努爾哈赤在黑色的河水裡遊了很久,他越是向前遊,越是覺得許多背負已經甩在了腦後,他在水裡輕鬆起來,他想一直游下去,變成一條魚,如果無法變成魚,那就做一個漁夫吧,運氣好的話能夠從春天捕到的河蚌裡找到東珠。這樣他就可以一生衣食無憂。他需要一個普通女子,跟在他身後幫他一起收網,或是坐在矮屋前,將殘破的漁網重新補好。這一切都近在眼前,可就是碰不到,他每一次伸出手臂,都將這個新的想法觸到了更遠的地方。他累了,平躺在水面上,將臉朝向天空。天空中布滿了星辰,每顆星星都離得很近,隨時會跌入河水,他用力眨眨眼,試圖回想第一次見到東哥的情景。他想起了梧桐樹,想起他從很高的牆上跌下,想起一把可愛的短刀架在脖子上的那種冷風般的感覺,那是何等美好的時光!是的,所有的細節他都能想起來,可唯一重要的東西消失了,他看不見她的臉。怎麼想也想不起來,連同她身上的那股清香,她龐大的束起來的頭發,那頭發到底有多黑?想不起來了,他對她的記憶模糊一片,孟古將他對她的所有印象都帶走了。他突然感到怨恨,對孟古。她來時帶著東哥的幻影,走的時候卻連這幻影都帶走了,她真是一個可惡的、應該遭受比死亡更糟糕對待的女人。想到這裡,他放棄了剛剛才有的想法,放棄了那個坐在矮屋前縫補漁網的普通女子,放棄了做漁夫和魚兒的想法,他翻身向迴游去,他的部下在等他,他們不知道如何處置他祖父和父親的遺骸,還有那張空空的孟古的人皮。

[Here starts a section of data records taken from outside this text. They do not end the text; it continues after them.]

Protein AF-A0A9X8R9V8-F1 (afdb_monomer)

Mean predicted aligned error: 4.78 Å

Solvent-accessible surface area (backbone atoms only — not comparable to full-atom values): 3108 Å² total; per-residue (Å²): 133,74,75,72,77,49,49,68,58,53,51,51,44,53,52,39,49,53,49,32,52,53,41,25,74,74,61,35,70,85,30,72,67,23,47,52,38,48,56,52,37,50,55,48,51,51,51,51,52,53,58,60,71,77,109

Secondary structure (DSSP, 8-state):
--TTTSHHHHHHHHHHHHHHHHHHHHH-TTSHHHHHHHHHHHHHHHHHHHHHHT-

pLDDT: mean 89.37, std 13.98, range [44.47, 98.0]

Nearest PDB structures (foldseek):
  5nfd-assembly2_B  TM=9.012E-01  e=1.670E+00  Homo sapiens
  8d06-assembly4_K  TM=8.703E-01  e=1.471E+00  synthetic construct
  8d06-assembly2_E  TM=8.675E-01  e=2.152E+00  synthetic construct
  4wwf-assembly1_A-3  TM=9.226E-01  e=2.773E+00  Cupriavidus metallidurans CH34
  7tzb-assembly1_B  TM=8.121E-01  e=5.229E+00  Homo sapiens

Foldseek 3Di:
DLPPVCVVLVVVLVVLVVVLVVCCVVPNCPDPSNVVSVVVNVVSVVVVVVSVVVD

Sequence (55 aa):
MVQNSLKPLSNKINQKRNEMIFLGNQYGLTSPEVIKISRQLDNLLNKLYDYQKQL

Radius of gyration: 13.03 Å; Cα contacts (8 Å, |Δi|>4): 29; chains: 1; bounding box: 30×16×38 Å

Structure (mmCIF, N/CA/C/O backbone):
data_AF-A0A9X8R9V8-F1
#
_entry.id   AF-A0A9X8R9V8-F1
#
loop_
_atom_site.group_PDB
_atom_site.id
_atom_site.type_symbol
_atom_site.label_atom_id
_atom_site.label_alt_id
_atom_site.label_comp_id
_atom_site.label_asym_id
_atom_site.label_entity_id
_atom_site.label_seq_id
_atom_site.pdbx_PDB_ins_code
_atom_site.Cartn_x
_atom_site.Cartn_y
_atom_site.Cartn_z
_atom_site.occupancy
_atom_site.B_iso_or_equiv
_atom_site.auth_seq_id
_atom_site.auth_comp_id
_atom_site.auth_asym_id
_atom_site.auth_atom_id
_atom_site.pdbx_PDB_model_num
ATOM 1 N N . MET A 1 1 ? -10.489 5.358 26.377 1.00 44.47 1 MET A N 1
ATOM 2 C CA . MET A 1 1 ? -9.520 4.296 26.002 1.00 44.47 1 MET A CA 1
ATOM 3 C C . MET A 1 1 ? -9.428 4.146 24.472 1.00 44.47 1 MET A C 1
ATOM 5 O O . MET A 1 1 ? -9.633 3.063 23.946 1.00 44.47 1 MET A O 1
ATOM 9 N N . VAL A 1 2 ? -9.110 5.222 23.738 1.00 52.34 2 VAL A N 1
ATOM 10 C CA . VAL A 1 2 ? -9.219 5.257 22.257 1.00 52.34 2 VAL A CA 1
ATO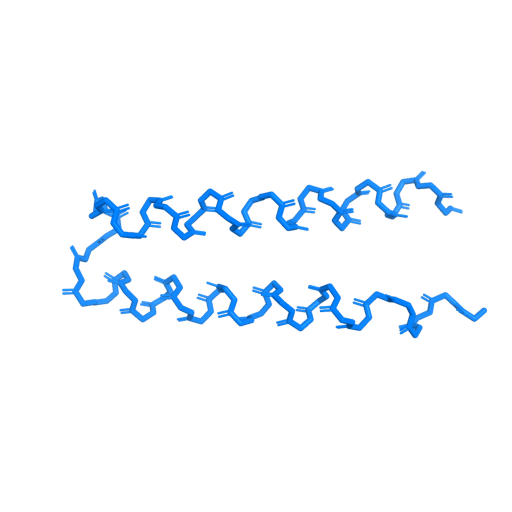M 11 C C . VAL A 1 2 ? -7.927 4.808 21.546 1.00 52.34 2 VAL A C 1
ATOM 13 O O . VAL A 1 2 ? -7.955 4.345 20.413 1.00 52.34 2 VAL A O 1
ATOM 16 N N . GLN A 1 3 ? -6.776 4.855 22.224 1.00 50.09 3 GLN A N 1
ATOM 17 C CA . GLN A 1 3 ? -5.473 4.609 21.587 1.00 50.09 3 GLN A CA 1
ATOM 18 C C . GLN A 1 3 ? -5.139 3.123 21.335 1.00 50.09 3 GLN A C 1
ATOM 20 O O . GLN A 1 3 ? -4.227 2.824 20.567 1.00 50.09 3 GLN A O 1
ATOM 25 N N . ASN A 1 4 ? -5.845 2.171 21.957 1.00 56.69 4 ASN A N 1
ATOM 26 C CA . ASN A 1 4 ? -5.498 0.745 21.858 1.00 56.69 4 ASN A CA 1
ATOM 27 C C . ASN A 1 4 ? -6.148 0.027 20.659 1.00 56.69 4 ASN A C 1
ATOM 29 O O . ASN A 1 4 ? -5.584 -0.950 20.172 1.00 56.69 4 ASN A O 1
ATOM 33 N N . SER A 1 5 ? -7.287 0.513 20.154 1.00 62.59 5 SER A N 1
ATOM 34 C CA . SER A 1 5 ? -8.042 -0.123 19.060 1.00 62.59 5 SER A CA 1
ATOM 35 C C . SER A 1 5 ? -7.464 0.151 17.668 1.00 62.59 5 SER A C 1
ATOM 37 O O . SER A 1 5 ? -7.672 -0.643 16.755 1.00 62.59 5 SER A O 1
ATOM 39 N N . LEU A 1 6 ? -6.691 1.230 17.501 1.00 74.00 6 LEU A N 1
ATOM 40 C CA . LEU A 1 6 ? -6.086 1.608 16.216 1.00 74.00 6 LEU A CA 1
ATOM 41 C C . LEU A 1 6 ? -4.691 1.009 15.989 1.00 74.00 6 LEU A C 1
ATOM 43 O O . LEU A 1 6 ? -4.199 1.030 14.860 1.00 74.00 6 LEU A O 1
ATOM 47 N N . LYS A 1 7 ? -4.059 0.431 17.023 1.00 79.50 7 LYS A N 1
ATOM 48 C CA . LYS A 1 7 ? -2.731 -0.202 16.910 1.00 79.50 7 LYS A CA 1
ATOM 49 C C . LYS A 1 7 ? -2.664 -1.250 15.790 1.00 79.50 7 LYS A C 1
ATOM 51 O O . LYS A 1 7 ? -1.723 -1.189 14.999 1.00 79.50 7 LYS A O 1
ATOM 56 N N . PRO A 1 8 ? -3.649 -2.158 15.632 1.00 86.62 8 PRO A N 1
ATOM 57 C CA . PRO A 1 8 ? -3.614 -3.141 14.551 1.00 86.62 8 PRO A CA 1
ATOM 58 C C . PRO A 1 8 ? -3.687 -2.507 13.156 1.00 86.62 8 PRO A C 1
ATOM 60 O O . PRO A 1 8 ? -3.030 -2.983 12.232 1.00 86.62 8 PRO A O 1
ATOM 63 N N . LEU A 1 9 ? -4.466 -1.432 12.992 1.00 89.38 9 LEU A N 1
ATOM 64 C CA . LEU A 1 9 ? -4.611 -0.736 11.712 1.00 89.38 9 LEU A CA 1
ATOM 65 C C . LEU A 1 9 ? -3.347 0.060 11.365 1.00 89.38 9 LEU A C 1
ATOM 67 O O . LEU A 1 9 ? -2.841 -0.052 10.251 1.00 89.38 9 LEU A O 1
ATOM 71 N N . SER A 1 10 ? -2.790 0.782 12.340 1.00 90.38 10 SER A N 1
ATOM 72 C CA . SER A 1 10 ? -1.528 1.515 12.193 1.00 90.38 10 SER A CA 1
ATOM 73 C C . SER A 1 10 ? -0.360 0.584 11.844 1.00 90.38 10 SER A C 1
ATOM 75 O O . SER A 1 10 ? 0.402 0.854 10.915 1.00 90.38 10 SER A O 1
ATOM 77 N N . ASN A 1 11 ? -0.270 -0.581 12.496 1.00 93.88 11 ASN A N 1
ATOM 78 C CA . ASN A 1 11 ? 0.750 -1.582 12.179 1.00 93.88 11 ASN A CA 1
ATOM 79 C C . ASN A 1 11 ? 0.632 -2.087 10.734 1.00 93.88 11 ASN A C 1
ATOM 81 O O . ASN A 1 11 ? 1.641 -2.175 10.038 1.00 93.88 11 ASN A O 1
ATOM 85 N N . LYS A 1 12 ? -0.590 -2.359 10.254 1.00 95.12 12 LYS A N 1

努爾哈赤赤身裸體騎在馬背上,他的身體冰冷如河水,渾身掛滿了帶著泥腥味的水珠。他既冰冷又堅硬,直直向自己的軍帳走去。貼身侍衛拿來一套幹淨衣袍,他們幫他換上,束好所有帶子。他的頭發被風吹幹了,他們幫他編成辮子垂在腦後。他懶得端詳自己,可貼身侍衛提醒他說,他身上發生了一些變化。什麼變化,他問。他們幫他拿來鏡子,他從鏡子裡看到了他們說的變化。他臉上蒙上了一層泥汙的顏色。他的膚色本來是棕紅色,現在變成了泥巴的顏色。他在河水裡遊了那麼久,卻沒有洗去身上的泥汙。當他試圖弄幹淨那些泥汙時,他發現這泥汙的顏色更深了。從孟古身體裡噴射出來的炙熱的巖漿,一糊在身上就洗不掉了,她改變了他的膚色,他將帶著她的印記直到入土的那一天。這樣也好,努爾哈赤命人撤去鏡子,反正我已不是原來的努爾哈赤,我是另一個人,我是努爾哈赤大汗,從此以後。他自言自語道。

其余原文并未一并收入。